Figure 2. The figure describes the methodology proposed in the paper. (a) The elaboration of the model starts from the acquisition of the historical Supervisory Control and Data Acquisition (SCADA) data from the wind turbines with the aim to obtain a trained Artificial Neural Network (ANN) model able to represent the turbine in its “healthy state”. (b) Use of the trained model in the control phase: receiving as inputs the new measurements, the model elaborates the predicted values of the output variable that is then compared with the actual values measured by the measurement system at the same time. The deviation between the two values (actual and estimated by the model) is evaluated statistically to assess the health state of the turbine.

3.1. Data Acquisition and Data Pre-Processing

In order to build representative models for the system, it is necessary to have the historical monitoring data of an adequate timeframe for the customization of the models. The width of the time interval will be influenced by the frequency of available data and the typical behavior of the system (i.e., the data used should be representative of all possible conditions of the system examined).

It is also important to have accurate and detailed information on maintenance interventions (both preventive and corrective) performed on the system for the same period.

Finally, any alarm signals generated automatically by the measurement system is considered useful support to model processing.

During this activity, an assessment of the quality and quantity of information available is also made in order to highlight any need for additional information before the start of the model processing phase.

3.1.1. Data Cleaning

During the training of the models, when the relationship that binds inputs and outputs is identified, the presence of outliers is a condition particularly dangerous. Indeed, in the definition of the “healthy behavior” of the system examined, the presence of an anomaly in the data can strongly affect the accuracy of the resulting models, and therefore operations aimed at cleaning the dataset are necessary.

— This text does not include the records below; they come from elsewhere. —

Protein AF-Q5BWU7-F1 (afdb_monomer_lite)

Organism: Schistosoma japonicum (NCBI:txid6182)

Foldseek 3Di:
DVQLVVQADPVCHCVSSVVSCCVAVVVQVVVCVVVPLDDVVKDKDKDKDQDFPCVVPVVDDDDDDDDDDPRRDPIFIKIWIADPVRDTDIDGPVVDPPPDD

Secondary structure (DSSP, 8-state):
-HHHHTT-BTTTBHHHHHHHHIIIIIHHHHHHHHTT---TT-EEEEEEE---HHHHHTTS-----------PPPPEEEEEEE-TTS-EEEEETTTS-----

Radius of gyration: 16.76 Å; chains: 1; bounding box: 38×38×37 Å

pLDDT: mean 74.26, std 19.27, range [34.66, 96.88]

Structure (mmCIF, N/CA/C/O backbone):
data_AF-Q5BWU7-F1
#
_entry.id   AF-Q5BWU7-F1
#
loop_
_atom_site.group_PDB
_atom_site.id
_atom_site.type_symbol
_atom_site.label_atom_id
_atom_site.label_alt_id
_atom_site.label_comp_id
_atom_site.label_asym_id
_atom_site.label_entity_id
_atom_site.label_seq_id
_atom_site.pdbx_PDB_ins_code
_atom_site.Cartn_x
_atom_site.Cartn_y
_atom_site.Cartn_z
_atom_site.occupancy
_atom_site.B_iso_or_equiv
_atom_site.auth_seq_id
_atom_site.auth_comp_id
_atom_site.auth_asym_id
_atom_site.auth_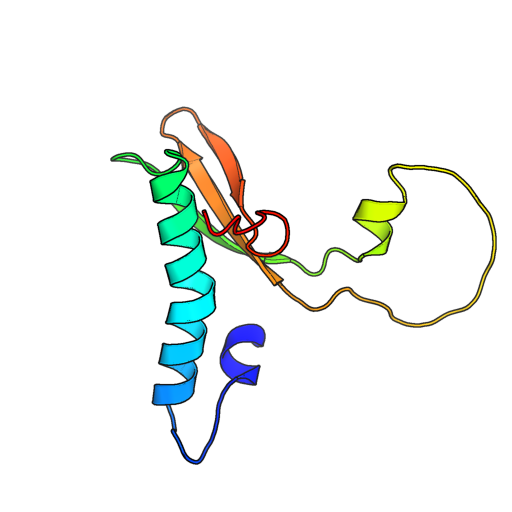atom_id
_atom_site.pdbx_PDB_model_num
ATOM 1 N N . VAL A 1 1 ? -2.930 -4.924 -8.052 1.00 57.03 1 VAL A N 1
ATOM 2 C CA . VAL A 1 1 ? -1.567 -5.506 -8.150 1.00 57.03 1 VAL A CA 1
ATOM 3 C C . VAL A 1 1 ? -0.626 -4.532 -8.849 1.00 57.03 1 VAL A C 1
ATOM 5 O O . VAL A 1 1 ? 0.527 -4.436 -8.454 1.00 57.03 1 VAL A O 1
ATOM 8 N N . ASP A 1 2 ? -1.155 -3.741 -9.780 1.00 77.12 2 ASP A N 1
ATOM 9 C CA . ASP A 1 2 ? -0.426 -2.786 -10.626 1.00 77.12 2 ASP A CA 1
ATOM 10 C C . ASP A 1 2 ? 0.504 -1.829 -9.862 1.00 77.12 2 ASP A C 1
ATOM 12 O O . ASP A 1 2 ? 1.660 -1.706 -10.228 1.00 77.12 2 ASP A O 1
ATOM 16 N N . LEU A 1 3 ? 0.101 -1.296 -8.702 1.00 80.94 3 LEU A N 1
ATOM 17 C CA . LEU A 1 3 ? 0.917 -0.340 -7.933 1.00 80.94 3 LEU A CA 1
ATOM 18 C C . LEU A 1 3 ? 2.337 -0.778 -7.550 1.00 80.94 3 LEU A C 1
ATOM 20 O O . LEU A 1 3 ? 3.233 0.059 -7.465 1.00 80.94 3 LEU A O 1
ATOM 24 N N . ILE A 1 4 ? 2.516 -2.053 -7.209 1.00 86.06 4 ILE A N 1
ATOM 25 C CA . ILE A 1 4 ? 3.829 -2.589 -6.826 1.00 86.06 4 ILE A CA 1
ATOM 26 C C . ILE A 1 4 ? 4.623 -2.941 -8.085 1.00 86.06 4 ILE A C 1
ATOM 28 O O . ILE A 1 4 ? 5.834 -2.749 -8.135 1.00 86.06 4 ILE A O 1
ATOM 32 N N . VAL A 1 5 ? 3.922 -3.428 -9.111 1.00 86.12 5 VAL A N 1
ATOM 33 C CA . VAL A 1 5 ? 4.504 -3.805 -10.401 1.00 86.12 5 VAL A CA 1
ATOM 34 C C . VAL A 1 5 ? 4.990 -2.576 -11.170 1.00 86.12 5 VAL A C 1
ATOM 36 O O . VAL A 1 5 ? 6.019 -2.659 -11.830 1.00 86.12 5 VAL A O 1
ATOM 39 N N . ASP A 1 6 ? 4.330 -1.427 -11.023 1.00 84.31 6 ASP A N 1
ATOM 40 C CA . ASP A 1 6 ? 4.732 -0.152 -11.632 1.00 84.31 6 ASP A CA 1
ATOM 41 C C . ASP A 1 6 ? 6.125 0.312 -11.177 1.00 84.31 6 ASP A C 1
ATOM 43 O O . ASP A 1 6 ? 6.799 1.048 -11.893 1.00 84.31 6 ASP A O 1
ATOM 47 N N . GLY A 1 7 ? 6.579 -0.120 -9.996 1.00 83.44 7 GLY A N 1
ATOM 48 C CA . GLY A 1 7 ? 7.933 0.149 -9.510 1.00 83.44 7 GLY A CA 1
ATOM 49 C C . GLY A 1 7 ? 8.970 -0.895 -9.931 1.00 83.44 7 GLY A C 1
ATOM 50 O O . GLY A 1 7 ? 10.082 -0.882 -9.404 1.00 83.44 7 GLY A O 1
ATOM 51 N N . TYR A 1 8 ? 8.629 -1.809 -10.846 1.00 92.75 8 TYR A N 1
ATOM 52 C CA . TYR A 1 8 ? 9.573 -2.783 -11.381 1.00 92.75 8 TYR A CA 1
ATOM 53 C C . TYR A 1 8 ? 10.646 -2.110 -12.242 1.00 92.75 8 TYR A C 1
ATOM 55 O O . TYR A 1 8 ? 10.350 -1.467 -13.248 1.00 92.75 8 TYR A O 1
ATOM 63 N N . ASP A 1 9 ? 11.905 -2.348 -11.895 1.00 92.00 9 ASP A N 1
ATOM 64 C CA . ASP A 1 9 ? 13.063 -1.962 -12.695 1.00 92.00 9 ASP A CA 1
ATOM 65 C C . ASP A 1 9 ? 13.756 -3.218 -13.235 1.00 92.00 9 ASP A C 1
ATOM 67 O O . ASP A 1 9 ? 14.206 -4.074 -12.470 1.00 92.00 9 ASP A O 1
ATOM 71 N N . VAL A 1 10 ? 13.878 -3.314 -14.563 1.00 94.94 10 VAL A N 1
ATOM 72 C CA . VAL A 1 10 ? 14.530 -4.430 -15.268 1.00 94.94 10 VAL A CA 1
ATOM 73 C C . VAL A 1 10 ? 15.983 -4.612 -14.827 1.00 94.94 10 VAL A C 1
ATOM 75 O O . VAL A 1 10 ? 16.434 -5.749 -14.707 1.00 94.94 10 VAL A O 1
ATOM 78 N N . TYR A 1 11 ? 16.710 -3.523 -14.559 1.00 96.88 11 TYR A N 1
ATOM 79 C CA . TYR A 1 11 ? 18.107 -3.587 -14.129 1.00 96.88 11 TYR A CA 1
ATOM 80 C C . TYR A 1 11 ? 18.248 -4.272 -12.763 1.00 96.88 11 TYR A C 1
ATOM 82 O O . TYR A 1 11 ? 19.200 -5.015 -12.527 1.00 96.88 11 TYR A O 1
ATOM 90 N N . TYR A 1 12 ? 17.272 -4.065 -11.875 1.00 93.56 12 TYR A N 1
ATOM 91 C CA . TYR A 1 12 ? 17.260 -4.643 -10.530 1.00 93.56 12 TYR A CA 1
ATOM 92 C C . TYR A 1 12 ? 16.395 -5.909 -10.416 1.00 93.56 12 TYR A C 1
ATOM 94 O O . TYR A 1 12 ? 16.438 -6.599 -9.393 1.00 93.56 12 TYR A O 1
ATOM 102 N N . GLY A 1 13 ? 15.620 -6.248 -11.447 1.00 93.00 13 GLY A N 1
ATOM 103 C CA . GLY A 1 13 ? 14.727 -7.402 -11.471 1.00 93.00 13 GLY A CA 1
ATOM 104 C C . GLY A 1 13 ? 13.753 -7.406 -10.290 1.00 93.00 13 GLY A C 1
ATOM 105 O O . GLY A 1 13 ? 13.326 -6.358 -9.806 1.00 93.00 13 GLY A O 1
ATOM 106 N N . ALA A 1 14 ? 13.436 -8.589 -9.756 1.00 93.00 14 ALA A N 1
ATOM 107 C CA . ALA A 1 14 ? 12.515 -8.746 -8.621 1.00 93.00 14 ALA A CA 1
ATOM 108 C C . ALA A 1 14 ? 12.952 -8.007 -7.335 1.00 93.00 14 ALA A C 1
ATOM 110 O O . ALA A 1 14 ? 12.140 -7.820 -6.429 1.00 93.00 14 ALA A O 1
ATOM 111 N N . ARG A 1 15 ? 14.209 -7.542 -7.245 1.00 95.19 15 ARG A N 1
ATOM 112 C CA . ARG A 1 15 ? 14.677 -6.725 -6.116 1.00 95.19 15 ARG A CA 1
ATOM 113 C C . ARG A 1 15 ? 13.929 -5.392 -6.023 1.00 95.19 15 ARG A C 1
ATOM 115 O O . ARG A 1 15 ? 13.660 -4.938 -4.917 1.00 95.19 15 ARG A O 1
ATOM 122 N N . SER A 1 16 ? 13.579 -4.798 -7.163 1.00 94.00 16 SER A N 1
ATOM 123 C CA . SER A 1 16 ? 12.797 -3.553 -7.224 1.00 94.00 16 SER A CA 1
ATOM 124 C C . SER A 1 16 ? 11.397 -3.723 -6.620 1.00 94.00 16 SER A C 1
ATOM 126 O O . SER A 1 16 ? 10.952 -2.891 -5.837 1.00 94.00 16 SER A O 1
ATOM 128 N N . ILE A 1 17 ? 10.758 -4.871 -6.863 1.00 92.88 17 ILE A N 1
ATOM 129 C CA . ILE A 1 17 ? 9.475 -5.234 -6.247 1.00 92.88 17 ILE A CA 1
ATOM 130 C C . ILE A 1 17 ? 9.598 -5.349 -4.731 1.00 92.88 17 ILE A C 1
ATOM 132 O O . ILE A 1 17 ? 8.762 -4.817 -4.005 1.00 92.88 17 ILE A O 1
ATOM 136 N N . ASN A 1 18 ? 10.643 -6.023 -4.242 1.00 94.06 18 ASN A N 1
ATOM 137 C CA . ASN A 1 18 ? 10.852 -6.157 -2.804 1.00 94.06 18 ASN A CA 1
ATOM 138 C C . ASN A 1 18 ? 11.035 -4.785 -2.134 1.00 94.06 18 ASN A C 1
ATOM 140 O O . ASN A 1 18 ? 10.435 -4.522 -1.097 1.00 94.06 18 ASN A O 1
ATOM 144 N N . TYR A 1 19 ? 11.782 -3.882 -2.775 1.00 93.38 19 TYR A N 1
ATOM 145 C CA . TYR A 1 19 ? 11.934 -2.506 -2.305 1.00 93.38 19 TYR A CA 1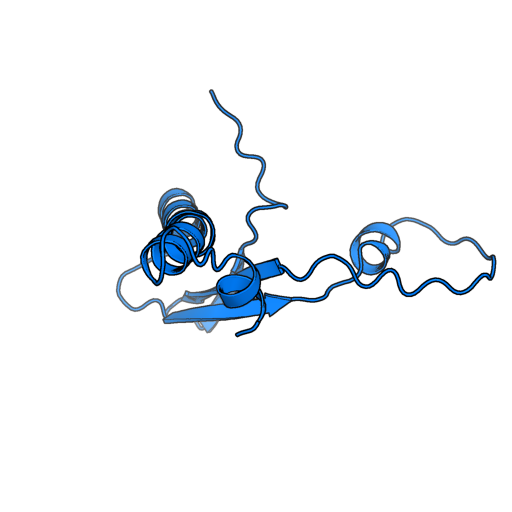
ATOM 146 C C . TYR A 1 19 ? 10.594 -1.755 -2.225 1.00 93.38 19 TYR A C 1
ATOM 148 O O . TYR A 1 19 ? 10.319 -1.086 -1.227 1.00 93.38 19 TYR A O 1
ATOM 156 N N . GLU A 1 20 ? 9.730 -1.887 -3.235 1.00 90.44 20 GLU A N 1
ATOM 157 C CA . GLU A 1 20 ? 8.404 -1.256 -3.221 1.00 90.44 20 GLU A CA 1
ATOM 158 C C . GLU A 1 20 ? 7.484 -1.821 -2.129 1.00 90.44 20 GLU A C 1
ATOM 160 O O . GLU A 1 20 ? 6.727 -1.072 -1.506 1.00 90.44 20 GLU A O 1
ATOM 165 N N . ILE A 1 21 ? 7.579 -3.122 -1.843 1.00 92.50 21 ILE A N 1
ATOM 166 C CA . ILE A 1 21 ? 6.863 -3.758 -0.730 1.00 92.50 21 ILE A CA 1
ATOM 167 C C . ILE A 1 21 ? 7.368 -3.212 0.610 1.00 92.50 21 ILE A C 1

The data cleaning phase can consist of several steps.

Once identified, potentially relevant variables for the model processing phase, the following steps should be performed:

Removal of samples in which at least one input or output signal is missing;
Removal of samples in which the wind turbine output power is zero;
Removal of samples where one or more variables are out of the range of normal variation (is also essential to identify the cause of such an occurrence).

In addition to sensor errors, a good part of the anomalous behaviors can be due to the artificial power reductions to which the wind farms can be subjected. The power limitations may be due to maintenance requirements, but mostly they are due to constraints imposed by the national power grid to overcome dispatching problems. These behaviors are not considered normal, and samples affected by these restrictions have to be removed (information about the power limitation is generally present in SCADA data).

Although a simple preliminary filter is often sufficient to remove most of the outliers, it is suggested to consider using more specific techniques in case the preliminary cleaning phase fails to exclude the presence of all outliers. Thus, the data set for training can be further cleaned up to ensure better accuracy of the model.

3.1.2. Clustering and Mahalanobis Distance

For this purpose, a clustering method that, albeit with some diversification, has been applied, with excellent results, to similar problems, is proposed [34,45]. The method is based on the removal of outliers using the evaluation of the Mahalanobis distance. The Mahalanobis distance is defined as the distance, measured in terms of standard deviation from the average, of a point from a distribution, and it takes into account the correlation in the data since it is calculated using the inverse of the variance-covariance matrix of the data set of interest [54].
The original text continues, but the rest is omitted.